Квартира поразила её размерами и роскошью. А главное, тем, что теперь это была её квартира. Её и мужа, который топтался следом. Но второе слагаемое она легко откинула. Муж рисовался ей докучным, но не вредным прибавлением к новой, удобной и, несомненно, роскошной жизни. А что муж захочет исполнения супружеских обязанностей… Ну так она потерпит. Лиза сказала, в биологическом отношении это недолго. Десять минут. Пятнадцать самое большее. Потерпит! Как терпела на балах жмущие туфли. Зато теперь туфель у неё будет — сколько она пожелает. Самых модных. По мерке. И полностью её.
Елена трогала спинки кресел. Гладила тяжёлые шторы. Даже пол ступнями — не шла, а тоже как бы ласкала.

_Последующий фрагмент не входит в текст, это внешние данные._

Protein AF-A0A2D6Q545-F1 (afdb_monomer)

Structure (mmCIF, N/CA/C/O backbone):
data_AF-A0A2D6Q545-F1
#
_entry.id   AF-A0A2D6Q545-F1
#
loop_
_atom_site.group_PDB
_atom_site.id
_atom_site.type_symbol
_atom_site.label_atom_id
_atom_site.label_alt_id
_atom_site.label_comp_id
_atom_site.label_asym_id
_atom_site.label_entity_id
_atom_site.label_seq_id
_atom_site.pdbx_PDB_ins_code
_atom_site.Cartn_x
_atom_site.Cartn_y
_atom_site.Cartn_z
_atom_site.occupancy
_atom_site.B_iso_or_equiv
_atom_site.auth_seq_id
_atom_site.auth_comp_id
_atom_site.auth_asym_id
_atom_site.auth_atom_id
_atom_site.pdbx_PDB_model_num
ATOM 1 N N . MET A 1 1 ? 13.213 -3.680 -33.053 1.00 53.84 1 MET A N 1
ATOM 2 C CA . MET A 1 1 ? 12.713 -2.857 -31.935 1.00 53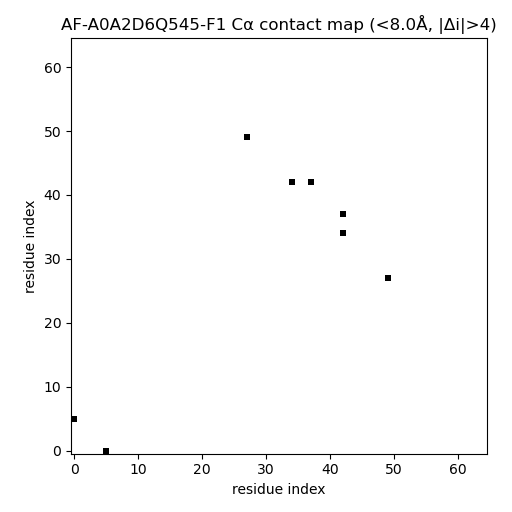.84 1 MET A CA 1
ATOM 3 C C . MET A 1 1 ? 13.923 -2.237 -31.279 1.00 53.84 1 MET A C 1
ATOM 5 O O . MET A 1 1 ? 14.804 -2.974 -30.853 1.00 53.84 1 MET A O 1
ATOM 9 N N . ASP A 1 2 ? 14.027 -0.914 -31.339 1.00 72.81 2 ASP A N 1
ATOM 10 C CA . ASP A 1 2 ? 15.191 -0.170 -30.860 1.00 72.81 2 ASP A CA 1
ATOM 11 C C . ASP A 1 2 ? 15.268 -0.279 -29.326 1.00 72.81 2 ASP A C 1
ATOM 13 O O . ASP A 1 2 ? 14.248 -0.165 -28.643 1.00 72.81 2 ASP A O 1
ATOM 1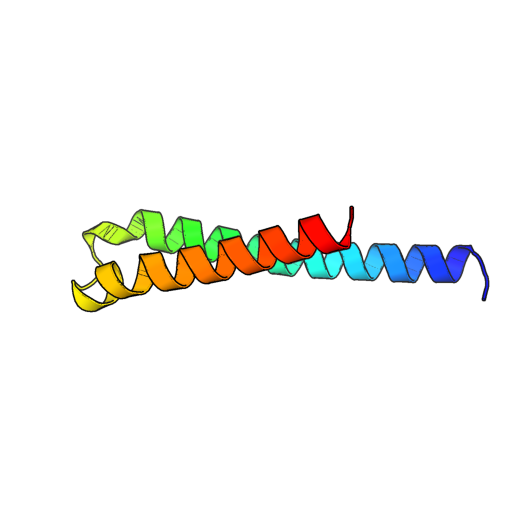7 N N . PHE A 1 3 ? 16.450 -0.529 -28.755 1.00 71.94 3 PHE A N 1
ATOM 18 C CA . PHE A 1 3 ? 16.617 -0.692 -27.300 1.00 71.94 3 PHE A CA 1
ATOM 19 C C . PHE A 1 3 ? 16.094 0.523 -26.510 1.00 71.94 3 PHE A C 1
ATOM 21 O O . PHE A 1 3 ? 15.638 0.375 -25.375 1.00 71.94 3 PHE A O 1
ATOM 28 N N . LYS A 1 4 ? 16.100 1.720 -27.117 1.00 72.88 4 LYS A N 1
ATOM 29 C CA . LYS A 1 4 ? 15.490 2.931 -26.545 1.00 72.88 4 LYS A CA 1
ATOM 30 C C . LYS A 1 4 ? 13.968 2.856 -26.447 1.00 72.88 4 LYS A C 1
ATOM 32 O O . LYS A 1 4 ? 13.393 3.329 -25.470 1.00 72.88 4 LYS A O 1
ATOM 37 N N . GLU A 1 5 ? 13.315 2.263 -27.438 1.00 75.44 5 GLU A N 1
ATOM 38 C CA . GLU A 1 5 ? 11.861 2.099 -27.475 1.00 75.44 5 GLU A CA 1
ATOM 39 C C . GLU A 1 5 ? 11.3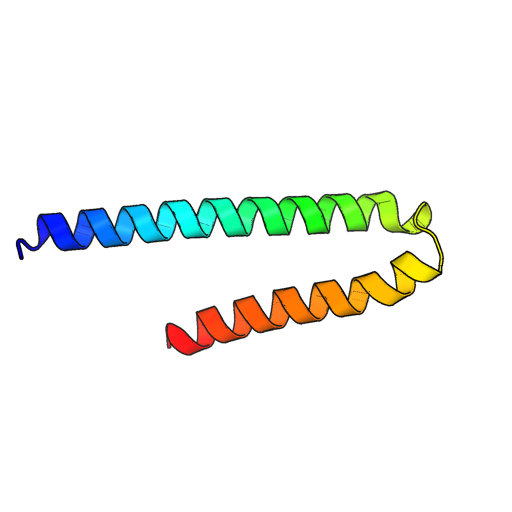87 1.124 -26.395 1.00 75.44 5 GLU A C 1
ATOM 41 O O . GLU A 1 5 ? 10.422 1.406 -25.683 1.00 75.44 5 GLU A O 1
ATOM 46 N N . LEU A 1 6 ? 12.125 0.025 -26.211 1.00 76.19 6 LEU A N 1
ATOM 47 C CA . LEU A 1 6 ? 11.850 -0.956 -25.164 1.00 76.19 6 LEU A CA 1
ATOM 48 C C . LEU A 1 6 ? 11.993 -0.335 -23.765 1.00 76.19 6 LEU A C 1
ATOM 50 O O . LEU A 1 6 ? 11.115 -0.503 -22.921 1.00 76.19 6 LEU A O 1
ATOM 54 N N . ASN A 1 7 ? 13.047 0.456 -23.535 1.00 77.88 7 ASN A N 1
ATOM 55 C CA . ASN A 1 7 ? 13.260 1.138 -22.254 1.00 77.88 7 ASN A CA 1
ATOM 56 C C . ASN A 1 7 ? 12.169 2.176 -21.946 1.00 77.88 7 ASN A C 1
ATOM 58 O O . ASN A 1 7 ? 11.712 2.280 -20.805 1.00 77.88 7 ASN A O 1
ATOM 62 N N . ASN A 1 8 ? 11.706 2.913 -22.958 1.00 83.62 8 ASN A N 1
ATOM 63 C CA . ASN A 1 8 ? 10.606 3.864 -22.799 1.00 83.62 8 ASN A CA 1
ATOM 64 C C . ASN A 1 8 ? 9.286 3.161 -22.457 1.00 83.62 8 ASN A C 1
ATOM 66 O O . ASN A 1 8 ? 8.552 3.634 -21.588 1.00 83.62 8 ASN A O 1
ATOM 70 N N . GLN A 1 9 ? 8.993 2.020 -23.088 1.00 79.19 9 GLN A N 1
ATOM 71 C CA . GLN A 1 9 ? 7.804 1.231 -22.758 1.00 79.19 9 GLN A CA 1
ATOM 72 C C . GLN A 1 9 ? 7.876 0.677 -21.335 1.00 79.19 9 GLN A C 1
ATOM 74 O O . GLN A 1 9 ? 6.929 0.855 -20.572 1.00 79.19 9 GLN A O 1
ATOM 79 N N . ILE A 1 10 ? 9.007 0.080 -20.948 1.00 80.94 10 ILE A N 1
ATOM 80 C CA . ILE A 1 10 ? 9.228 -0.442 -19.593 1.00 80.94 10 ILE A CA 1
ATOM 81 C C . ILE A 1 10 ? 9.041 0.669 -18.552 1.00 80.94 10 ILE A C 1
ATOM 83 O O . ILE A 1 10 ? 8.280 0.504 -17.600 1.00 80.94 10 ILE A O 1
ATOM 87 N N . THR A 1 11 ? 9.658 1.831 -18.768 1.00 81.44 11 THR A N 1
ATOM 88 C CA . THR A 1 11 ? 9.536 2.981 -17.861 1.00 81.44 11 THR A CA 1
ATOM 89 C C . THR A 1 11 ? 8.083 3.441 -17.740 1.00 81.44 11 THR A C 1
ATOM 91 O O . THR A 1 11 ? 7.584 3.605 -16.630 1.00 81.44 11 THR A O 1
ATOM 94 N N . ALA A 1 12 ? 7.362 3.568 -18.859 1.00 83.44 12 ALA A N 1
ATOM 95 C CA . ALA A 1 12 ? 5.951 3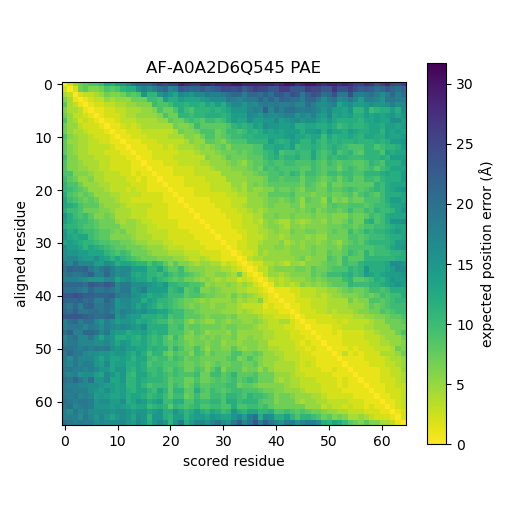.950 -18.850 1.00 83.44 12 ALA A CA 1
ATOM 96 C C . ALA A 1 12 ? 5.063 2.926 -18.121 1.00 83.44 12 ALA A C 1
ATOM 98 O O . ALA A 1 12 ? 4.123 3.310 -17.416 1.00 83.44 12 ALA A O 1
ATOM 99 N N . TYR A 1 13 ? 5.363 1.631 -18.259 1.00 79.94 13 TYR A N 1
ATOM 100 C CA . TYR A 1 13 ? 4.703 0.569 -17.504 1.00 79.94 13 TYR A CA 1
ATOM 101 C C . TYR A 1 13 ? 4.961 0.713 -16.004 1.00 79.94 13 TYR A C 1
ATOM 103 O O . TYR A 1 13 ? 4.000 0.744 -15.236 1.00 79.94 13 TYR A O 1
ATOM 111 N N . PHE A 1 14 ? 6.215 0.894 -15.581 1.00 80.25 14 PHE A N 1
ATOM 112 C CA . PHE A 1 14 ? 6.553 1.105 -14.172 1.00 80.25 14 PHE A CA 1
ATOM 113 C C . PHE A 1 14 ? 5.902 2.362 -13.590 1.00 80.25 14 PHE A C 1
ATOM 115 O O . PHE A 1 14 ? 5.375 2.306 -12.483 1.00 80.25 14 PHE A O 1
ATOM 122 N N . THR A 1 15 ? 5.845 3.472 -14.332 1.00 84.56 15 THR A N 1
ATOM 123 C CA . THR A 1 15 ? 5.163 4.695 -13.874 1.00 84.56 15 THR A CA 1
ATOM 124 C C . THR A 1 15 ? 3.660 4.472 -13.683 1.00 84.56 15 THR A C 1
ATOM 126 O O . THR A 1 15 ? 3.090 4.907 -12.680 1.00 84.56 15 THR A O 1
ATOM 129 N N . LYS A 1 16 ? 2.999 3.754 -14.603 1.00 81.81 16 LYS A N 1
ATOM 130 C CA . LYS A 1 16 ? 1.580 3.381 -14.447 1.00 81.81 16 LYS A CA 1
ATOM 131 C C . LYS A 1 16 ? 1.368 2.472 -13.240 1.00 81.81 16 LYS A C 1
ATOM 133 O O . LYS A 1 16 ? 0.428 2.685 -12.474 1.00 81.81 16 LYS A O 1
ATOM 138 N N . LEU A 1 17 ? 2.250 1.494 -13.061 1.00 79.69 17 LEU A N 1
ATOM 139 C CA . LEU A 1 17 ? 2.191 0.531 -11.969 1.00 79.69 17 LEU A CA 1
ATOM 140 C C . LEU A 1 17 ? 2.391 1.235 -10.617 1.00 79.69 17 LEU A C 1
ATOM 142 O O . LEU A 1 17 ? 1.594 1.054 -9.702 1.00 79.69 17 LEU A O 1
ATOM 146 N N . GLN A 1 18 ? 3.356 2.152 -10.526 1.00 78.88 18 GLN A N 1
ATOM 147 C CA . GLN A 1 18 ? 3.579 3.005 -9.357 1.00 78.88 18 GLN A CA 1
ATOM 148 C C . GLN A 1 18 ? 2.354 3.873 -9.032 1.00 78.88 18 GLN A C 1
ATOM 150 O O . GLN A 1 18 ? 1.966 3.984 -7.868 1.00 78.88 18 GLN A O 1
ATOM 155 N N . ALA A 1 19 ? 1.708 4.466 -10.041 1.00 83.44 19 ALA A N 1
ATOM 156 C CA . ALA A 1 19 ? 0.501 5.265 -9.839 1.00 83.44 19 ALA A CA 1
ATOM 157 C C . ALA A 1 19 ? -0.676 4.423 -9.312 1.00 83.44 19 ALA A C 1
ATOM 159 O O . ALA A 1 19 ? -1.420 4.877 -8.440 1.00 83.44 19 ALA A O 1
ATOM 160 N N . GLN A 1 20 ? -0.840 3.194 -9.807 1.00 79.19 20 GLN A N 1
ATOM 161 C CA . GLN A 1 20 ? -1.859 2.262 -9.314 1.00 79.19 20 GLN A CA 1
ATOM 162 C C . GLN A 1 20 ? -1.574 1.816 -7.877 1.00 79.19 20 GLN A C 1
ATOM 164 O O . GLN A 1 20 ? -2.466 1.886 -7.032 1.00 79.19 20 GLN A O 1
ATOM 169 N N . ILE A 1 21 ? -0.326 1.449 -7.578 1.00 79.69 21 ILE A N 1
ATOM 170 C CA . ILE A 1 21 ? 0.123 1.092 -6.227 1.00 79.69 21 ILE A CA 1
ATOM 171 C C . ILE A 1 21 ? -0.136 2.242 -5.254 1.00 79.69 21 ILE A C 1
ATOM 173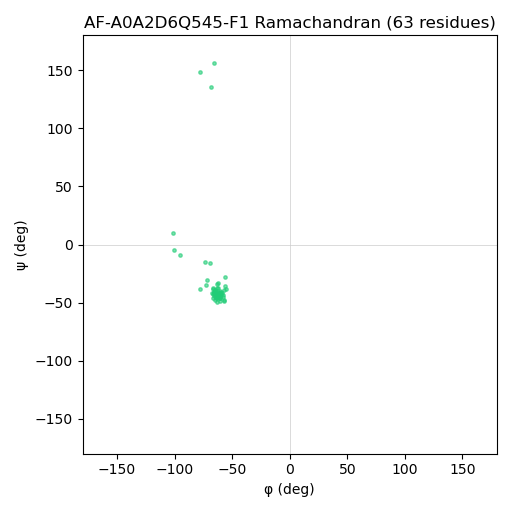 O O . ILE A 1 21 ? -0.720 2.029 -4.195 1.00 79.69 21 ILE A O 1
ATOM 177 N N . SER A 1 22 ? 0.233 3.470 -5.626 1.00 81.31 22 SER A N 1
ATOM 178 C CA . SER A 1 22 ? 0.037 4.656 -4.788 1.00 81.31 22 SER A CA 1
ATOM 179 C C . SER A 1 22 ? -1.436 4.864 -4.421 1.00 81.31 22 SER A C 1
ATOM 181 O O . SER A 1 22 ? -1.755 5.071 -3.252 1.00 81.31 22 SER A O 1
ATOM 183 N N . LYS A 1 23 ? -2.359 4.710 -5.382 1.00 81.06 23 LYS A N 1
ATOM 184 C CA . LYS A 1 23 ? -3.807 4.799 -5.120 1.00 81.06 23 LYS A CA 1
ATOM 185 C C . LYS A 1 23 ? -4.297 3.719 -4.156 1.00 81.06 23 LYS A C 1
ATOM 187 O O . LYS A 1 23 ? -5.084 4.020 -3.262 1.00 81.06 23 LYS A O 1
ATOM 192 N N . ILE A 1 24 ? -3.829 2.480 -4.315 1.00 79.81 24 ILE A N 1
ATOM 193 C CA . ILE A 1 24 ? -4.192 1.365 -3.428 1.00 79.81 24 ILE A CA 1
ATOM 194 C C . ILE A 1 24 ? -3.680 1.627 -2.009 1.00 79.81 24 ILE A C 1
ATOM 196 O O . ILE A 1 24 ? -4.431 1.495 -1.046 1.00 79.81 24 ILE A O 1
ATOM 200 N N . VAL A 1 25 ? -2.427 2.061 -1.871 1.00 80.69 25 VAL A N 1
ATOM 201 C CA . VAL A 1 25 ? -1.830 2.394 -0.572 1.00 80.69 25 VAL A CA 1
ATOM 202 C C . VAL A 1 25 ? -2.581 3.550 0.090 1.00 80.69 25 VAL A C 1
ATOM 204 O O . VAL A 1 25 ? -2.925 3.456 1.266 1.00 80.69 25 VAL A O 1
ATOM 207 N N . GLN A 1 26 ? -2.912 4.609 -0.653 1.00 81.19 26 GLN A N 1
ATOM 208 C CA . GLN A 1 26 ? -3.717 5.720 -0.136 1.00 81.19 26 GLN A CA 1
ATOM 209 C C . GLN A 1 26 ? -5.106 5.264 0.323 1.00 81.19 26 GLN A C 1
ATOM 211 O O . GLN A 1 26 ? -5.556 5.681 1.390 1.00 81.19 26 GLN A O 1
ATOM 216 N N . PHE A 1 27 ? -5.761 4.380 -0.433 1.00 81.81 27 PHE A N 1
ATOM 217 C CA . PHE A 1 27 ? -7.042 3.791 -0.048 1.00 81.81 27 PHE A CA 1
ATOM 218 C C . PHE A 1 27 ? -6.935 2.995 1.259 1.00 81.81 27 PHE A C 1
ATOM 220 O O . PHE A 1 27 ? -7.748 3.190 2.164 1.00 81.81 27 PHE A O 1
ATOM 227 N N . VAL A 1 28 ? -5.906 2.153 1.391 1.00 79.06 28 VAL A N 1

Рука её вела по морде грифона на модной жёсткой кушетке. И поймала шнурок. Шнурок висел на шее у грифона. Елена разжала ладонь: шнурок был продет сквозь маленькую белую бумажку. На ней стояло…
Елена изумлённо обернулась к господину Егошину:
— В каком смысле — в уплату долга?
Он недовольно подошёл, стряхнул с её ладони этикетку, будто насекомое:
— В каком может ещё быть? Человек делает долг, который не может уплатить. За это описывают его имущество. А потом продают.
Она взяла лампу. На ней тоже была бирка.
— Вы наделали долгов? — ужаснулась Елена. Радужный пузырь её мечты, казалось, отделился от неё и поплыл по комнате. Вот-вот наткнётся на угол, на подсвечник, на отросток какого-нибудь грифона. И лопнет.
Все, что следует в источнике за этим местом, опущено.